Текст книги "Иностранная литература №12/2011"
Автор книги: Литературно-художественный журнал
Жанр: Журналы, Периодические издания
Возрастные ограничения: +16
сообщить о неприемлемом содержимом
Текущая страница: 5 (всего у книги 23 страниц) [доступный отрывок для чтения: 6 страниц]
По неосвещенной лестнице со стершимися ступенями они поднялись в кривой и темный коридор, в который выходило три двери. Из-под двух из них пробивался свет, и доносились храп и сонное бормотание. Хозяин открыл третью дверь и, подняв вверх керосиновую лампу, оглядел комнату, не переступая порога. Он удалился с такой поспешностью, что даже не заметил монету, протянутую ему доном Палмиро.
В комнате был глинобитный пол и стояли только узкая кровать, тумбочка с подсвечником голубого цвета и плетеный стул. Дон Палмиро услышал, как ветер стучит в окно, и с беспокойством подумал о том, что мул проведет ночь на улице, привязанный к решетке. Потом снял брюки и куртку и аккуратно повесил их на стул. В темноте, уже лежа в кровати, он услышал где-то под боком равномерные, повторяющиеся и словно бы осторожные постукивания, “вот так: тук, тук, тук”, – показал он, тихонько постучав костяшками пальцев по мраморной столешнице. “Крысы или тараканы”, – решил он и, закрыв глаза, поглубже зарылся под одеяло, но, услышав шум, похожий на шелест одежды, понял, что не заснет, и зажег свечу.
– Хотя я смертельно устал, сон мой улетучился, – сказал дон Палмиро. – Тогда, чтобы не терять времени понапрасну, я вытащил гроссбух и решил проверить кое-какие расчеты. В этот момент я увидел, что мои брюки валяются на полу. Я встал и подобрал их, потому что это были мои единственные брюки и я берег их как зеницу ока. Не успел я снова лечь, как опять услышал те же постукивания, которые уже начали мне надоедать. Они исходили не от двери, а откуда-то совсем рядом со мной, словно кто-то на первом этаже стучал палкой в потолок. Я подумал: “Коли этому уголовнику хозяину вздумалось попугать меня, то он напрасно старается”, – и, вновь закутавшись в одеяло, погрузился в усердное изучение секретов двойной бухгалтерии. И тут же – опять постукивания, словно вода капает из крана, “вот так: тук, тук”. Взгляд мой упал на стул, и я увидел, что мои брюки начали потихоньку соскальзывать, словно к ним привязали нитку и тянули за нее. Мне не потребовалось много времени, чтобы заметить, что стул покачивается. Неужели землетрясение, как тогда, в Вальпараисо? Но нет, двигался только стул, кровать и подсвечник оставались на месте. Тогда я обратил внимание на ножки: одна из них слегка приподнималась и опускалась – вот откуда были звуки. Потом немного приподнялись обе ножки с левого боку, и моя куртка, которая висела на спинке, начала соскальзывать; потом стул отклонился в другую сторону, и брюки вместе с курткой свалились на пол. Стул где-то с минуту стоял спокойно. А потом опять закачался, вначале очень медленно, казалось, вот-вот упадет, но нет, не опрокинулся; когда же я встал, он начал отодвигаться от меня, слегка подпрыгивая, как человек, у которого не гнется нога, и, достигнув противоположного края комнаты, остановился напротив меня, словно бы чего-то выжидая, при этом одна ножка стукнула три раза – тук, тук, тук, – и стул замер.

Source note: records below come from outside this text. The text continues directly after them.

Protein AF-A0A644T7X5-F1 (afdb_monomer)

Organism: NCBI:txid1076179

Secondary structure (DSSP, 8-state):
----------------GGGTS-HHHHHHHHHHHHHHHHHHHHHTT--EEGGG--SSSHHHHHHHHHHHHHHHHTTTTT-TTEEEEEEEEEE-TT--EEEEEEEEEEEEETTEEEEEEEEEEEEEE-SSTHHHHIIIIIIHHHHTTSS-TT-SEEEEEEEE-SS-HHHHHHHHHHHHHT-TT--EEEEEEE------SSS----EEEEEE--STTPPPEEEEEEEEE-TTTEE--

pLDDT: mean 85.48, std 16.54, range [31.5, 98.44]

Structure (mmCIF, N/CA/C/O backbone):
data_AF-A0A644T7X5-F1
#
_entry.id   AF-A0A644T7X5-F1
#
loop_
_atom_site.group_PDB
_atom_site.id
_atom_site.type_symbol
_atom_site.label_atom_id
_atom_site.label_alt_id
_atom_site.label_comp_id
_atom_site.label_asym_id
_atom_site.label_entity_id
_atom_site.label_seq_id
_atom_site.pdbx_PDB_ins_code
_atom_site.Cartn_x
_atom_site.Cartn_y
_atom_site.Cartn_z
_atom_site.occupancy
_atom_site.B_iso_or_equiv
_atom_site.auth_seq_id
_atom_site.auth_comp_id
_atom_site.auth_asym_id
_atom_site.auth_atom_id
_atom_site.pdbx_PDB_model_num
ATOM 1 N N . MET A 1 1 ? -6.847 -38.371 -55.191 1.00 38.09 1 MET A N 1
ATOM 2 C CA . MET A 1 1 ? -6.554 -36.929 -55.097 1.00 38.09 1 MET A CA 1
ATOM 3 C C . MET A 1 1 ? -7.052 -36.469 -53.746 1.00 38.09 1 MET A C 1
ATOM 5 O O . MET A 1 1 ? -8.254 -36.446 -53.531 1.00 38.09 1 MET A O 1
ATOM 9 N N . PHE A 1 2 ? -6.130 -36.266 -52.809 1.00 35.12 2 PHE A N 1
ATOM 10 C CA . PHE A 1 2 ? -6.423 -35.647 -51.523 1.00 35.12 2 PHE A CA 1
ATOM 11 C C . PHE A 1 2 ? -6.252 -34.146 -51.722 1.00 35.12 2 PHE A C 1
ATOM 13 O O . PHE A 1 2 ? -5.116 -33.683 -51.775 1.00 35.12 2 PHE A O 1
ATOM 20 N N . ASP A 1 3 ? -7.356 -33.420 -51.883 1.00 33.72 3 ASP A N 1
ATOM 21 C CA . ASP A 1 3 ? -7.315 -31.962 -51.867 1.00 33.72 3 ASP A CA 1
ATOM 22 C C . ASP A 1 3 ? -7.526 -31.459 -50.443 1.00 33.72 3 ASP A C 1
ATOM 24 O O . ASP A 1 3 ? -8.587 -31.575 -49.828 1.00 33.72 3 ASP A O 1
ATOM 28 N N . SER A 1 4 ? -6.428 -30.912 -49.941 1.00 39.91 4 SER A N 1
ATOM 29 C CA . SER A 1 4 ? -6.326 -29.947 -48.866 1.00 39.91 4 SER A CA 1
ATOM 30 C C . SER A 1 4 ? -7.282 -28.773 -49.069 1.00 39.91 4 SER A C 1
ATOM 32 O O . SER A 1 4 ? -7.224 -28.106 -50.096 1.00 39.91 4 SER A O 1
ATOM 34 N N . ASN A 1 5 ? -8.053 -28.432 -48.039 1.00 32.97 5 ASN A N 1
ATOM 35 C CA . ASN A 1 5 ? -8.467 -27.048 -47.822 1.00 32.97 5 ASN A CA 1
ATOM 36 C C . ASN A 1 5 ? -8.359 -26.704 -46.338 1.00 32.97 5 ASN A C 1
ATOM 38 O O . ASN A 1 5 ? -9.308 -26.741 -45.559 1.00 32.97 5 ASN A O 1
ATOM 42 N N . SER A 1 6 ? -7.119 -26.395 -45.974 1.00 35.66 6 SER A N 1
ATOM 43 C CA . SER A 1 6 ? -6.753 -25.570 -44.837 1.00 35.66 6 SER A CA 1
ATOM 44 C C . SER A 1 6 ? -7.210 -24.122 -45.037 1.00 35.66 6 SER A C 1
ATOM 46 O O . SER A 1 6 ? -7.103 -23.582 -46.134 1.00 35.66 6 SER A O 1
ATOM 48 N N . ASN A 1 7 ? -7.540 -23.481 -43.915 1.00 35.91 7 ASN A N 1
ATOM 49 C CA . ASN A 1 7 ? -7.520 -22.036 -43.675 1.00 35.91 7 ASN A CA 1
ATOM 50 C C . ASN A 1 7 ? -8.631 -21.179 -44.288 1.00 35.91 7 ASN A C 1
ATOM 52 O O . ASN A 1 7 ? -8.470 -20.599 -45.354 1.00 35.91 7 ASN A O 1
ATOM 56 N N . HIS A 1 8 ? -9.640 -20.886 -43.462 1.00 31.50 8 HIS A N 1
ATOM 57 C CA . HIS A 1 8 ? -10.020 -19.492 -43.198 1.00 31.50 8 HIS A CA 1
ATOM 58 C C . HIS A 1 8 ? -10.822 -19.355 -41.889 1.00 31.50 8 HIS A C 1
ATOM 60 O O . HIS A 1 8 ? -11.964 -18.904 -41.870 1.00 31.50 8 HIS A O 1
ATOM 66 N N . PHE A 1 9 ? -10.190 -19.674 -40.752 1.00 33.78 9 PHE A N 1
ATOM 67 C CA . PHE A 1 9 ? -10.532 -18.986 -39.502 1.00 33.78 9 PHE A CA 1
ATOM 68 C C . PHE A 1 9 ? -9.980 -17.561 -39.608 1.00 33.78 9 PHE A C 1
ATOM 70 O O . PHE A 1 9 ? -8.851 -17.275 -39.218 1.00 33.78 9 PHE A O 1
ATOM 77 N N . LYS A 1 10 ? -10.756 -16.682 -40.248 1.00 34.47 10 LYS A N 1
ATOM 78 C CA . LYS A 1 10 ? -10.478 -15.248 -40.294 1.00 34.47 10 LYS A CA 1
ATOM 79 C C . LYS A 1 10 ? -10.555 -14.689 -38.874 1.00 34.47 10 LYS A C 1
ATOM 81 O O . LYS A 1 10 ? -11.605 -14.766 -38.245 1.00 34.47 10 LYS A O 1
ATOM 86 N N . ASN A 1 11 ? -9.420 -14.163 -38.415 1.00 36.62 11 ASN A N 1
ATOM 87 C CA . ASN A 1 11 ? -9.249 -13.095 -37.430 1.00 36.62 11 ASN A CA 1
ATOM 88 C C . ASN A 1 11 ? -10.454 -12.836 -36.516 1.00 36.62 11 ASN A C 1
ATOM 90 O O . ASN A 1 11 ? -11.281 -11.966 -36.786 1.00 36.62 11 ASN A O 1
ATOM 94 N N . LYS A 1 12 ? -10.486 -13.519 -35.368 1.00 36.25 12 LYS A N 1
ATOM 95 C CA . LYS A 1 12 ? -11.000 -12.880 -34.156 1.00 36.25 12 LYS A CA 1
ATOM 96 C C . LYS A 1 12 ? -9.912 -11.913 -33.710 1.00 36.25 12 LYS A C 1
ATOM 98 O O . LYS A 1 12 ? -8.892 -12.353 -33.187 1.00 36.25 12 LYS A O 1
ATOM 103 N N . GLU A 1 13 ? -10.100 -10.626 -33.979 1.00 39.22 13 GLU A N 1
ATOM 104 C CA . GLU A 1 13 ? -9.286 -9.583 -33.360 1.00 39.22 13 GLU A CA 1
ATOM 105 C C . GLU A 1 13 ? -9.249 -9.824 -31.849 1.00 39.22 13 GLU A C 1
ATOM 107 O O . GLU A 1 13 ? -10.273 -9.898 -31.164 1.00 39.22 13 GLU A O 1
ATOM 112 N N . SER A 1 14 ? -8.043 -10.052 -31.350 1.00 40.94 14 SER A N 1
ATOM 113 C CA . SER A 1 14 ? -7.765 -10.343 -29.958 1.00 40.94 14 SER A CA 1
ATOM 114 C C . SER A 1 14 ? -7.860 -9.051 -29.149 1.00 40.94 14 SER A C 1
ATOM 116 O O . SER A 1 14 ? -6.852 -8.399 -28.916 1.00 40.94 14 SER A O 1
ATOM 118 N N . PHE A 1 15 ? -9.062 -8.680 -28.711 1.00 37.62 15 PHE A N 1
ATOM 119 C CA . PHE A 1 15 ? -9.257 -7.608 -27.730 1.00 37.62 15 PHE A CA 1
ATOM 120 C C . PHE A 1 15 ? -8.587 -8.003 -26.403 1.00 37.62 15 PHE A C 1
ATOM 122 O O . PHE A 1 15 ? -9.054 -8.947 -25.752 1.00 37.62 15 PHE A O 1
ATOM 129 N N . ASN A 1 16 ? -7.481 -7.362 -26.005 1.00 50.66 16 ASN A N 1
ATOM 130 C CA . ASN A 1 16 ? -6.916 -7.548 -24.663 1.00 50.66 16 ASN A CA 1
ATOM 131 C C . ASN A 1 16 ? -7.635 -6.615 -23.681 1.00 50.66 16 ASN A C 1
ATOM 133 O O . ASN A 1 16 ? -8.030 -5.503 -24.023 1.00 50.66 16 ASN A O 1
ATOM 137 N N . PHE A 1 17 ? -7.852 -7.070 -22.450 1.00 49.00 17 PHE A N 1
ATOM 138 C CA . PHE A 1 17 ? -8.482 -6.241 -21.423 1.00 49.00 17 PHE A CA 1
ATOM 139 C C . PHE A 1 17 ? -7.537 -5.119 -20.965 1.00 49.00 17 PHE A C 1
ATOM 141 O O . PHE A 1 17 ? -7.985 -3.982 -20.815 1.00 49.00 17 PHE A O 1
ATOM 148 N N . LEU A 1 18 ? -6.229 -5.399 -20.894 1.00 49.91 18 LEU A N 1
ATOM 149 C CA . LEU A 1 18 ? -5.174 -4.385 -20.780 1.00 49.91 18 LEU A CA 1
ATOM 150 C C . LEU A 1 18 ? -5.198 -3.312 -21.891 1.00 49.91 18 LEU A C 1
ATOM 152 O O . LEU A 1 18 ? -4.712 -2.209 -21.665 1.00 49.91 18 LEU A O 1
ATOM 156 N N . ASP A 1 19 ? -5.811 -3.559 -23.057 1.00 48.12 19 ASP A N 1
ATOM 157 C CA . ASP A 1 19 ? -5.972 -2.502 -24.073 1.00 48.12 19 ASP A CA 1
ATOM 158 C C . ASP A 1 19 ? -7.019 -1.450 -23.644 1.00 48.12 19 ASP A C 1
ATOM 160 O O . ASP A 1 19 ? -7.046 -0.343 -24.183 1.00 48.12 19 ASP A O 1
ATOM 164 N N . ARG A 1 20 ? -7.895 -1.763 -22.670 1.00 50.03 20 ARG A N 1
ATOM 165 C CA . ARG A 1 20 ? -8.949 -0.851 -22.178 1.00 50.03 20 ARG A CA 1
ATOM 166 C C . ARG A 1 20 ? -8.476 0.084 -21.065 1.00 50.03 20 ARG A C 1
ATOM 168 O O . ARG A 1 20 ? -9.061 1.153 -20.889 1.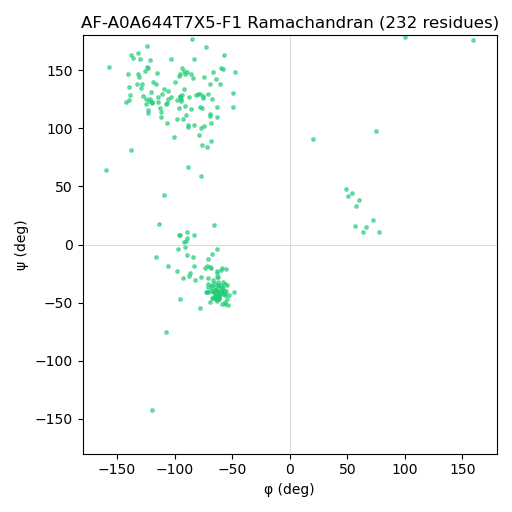00 50.03 20 ARG A O 1
ATOM 175 N N . PHE A 1 21 ? -7.435 -0.289 -20.323 1.00 55.41 21 PHE A N 1
ATOM 176 C CA . PHE A 1 21 ? -6.874 0.513 -19.238 1.00 55.41 21 PHE A CA 1
ATOM 177 C C . PHE A 1 21 ? -5.351 0.458 -19.287 1.00 55.41 21 PHE A C 1
ATOM 179 O O . PHE A 1 21 ? -4.768 -0.618 -19.281 1.00 55.41 21 PHE A O 1
ATOM 186 N N . THR A 1 22 ? -4.691 1.618 -19.258 1.00 67.06 22 THR A N 1
ATOM 187 C CA . THR A 1 22 ? -3.260 1.645 -18.932 1.00 67.06 22 THR A CA 1
ATOM 188 C C . THR A 1 22 ? -3.054 1.046 -17.536 1.00 67.06 22 THR A C 1
ATOM 190 O O . THR A 1 22 ? -3.952 1.145 -16.694 1.00 67.06 22 THR A O 1
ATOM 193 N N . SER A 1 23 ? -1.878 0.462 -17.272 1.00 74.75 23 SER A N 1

– И что же вы предприняли, дон Палмиро? – спросил Кесада.
– Вы поверите, если я скажу, что меня опять потянуло в сон? Я загнул страницу, на которой прервался, и положил тетрадь на тумбочку. Подобрал брюки и куртку, однако, вместо того чтобы снова развешивать их на стуле, аккуратно свернул, чтобы на следующий день у них не было помятого вида, и положил на чемодан. Приличный внешний вид – обязательное требование для коммерсанта, и я взял это за правило. Потом лег, потушил свечу и заснул…
Дон Палмиро замолчал. Он допил свое молоко, вытер губы и усы и подозвал Себастиана, официанта, который постоянно обслуживал нашу компанию. Расплатился, оставив на тарелке царские чаевые, и сказал нам, что пора сворачивать заседание. Один только Бустаманте отважился спросить о том, о чем мы все подумали.
– И вы заснули, дон Палмиро? Как ни в чем не бывало? Словно стул и не двигался?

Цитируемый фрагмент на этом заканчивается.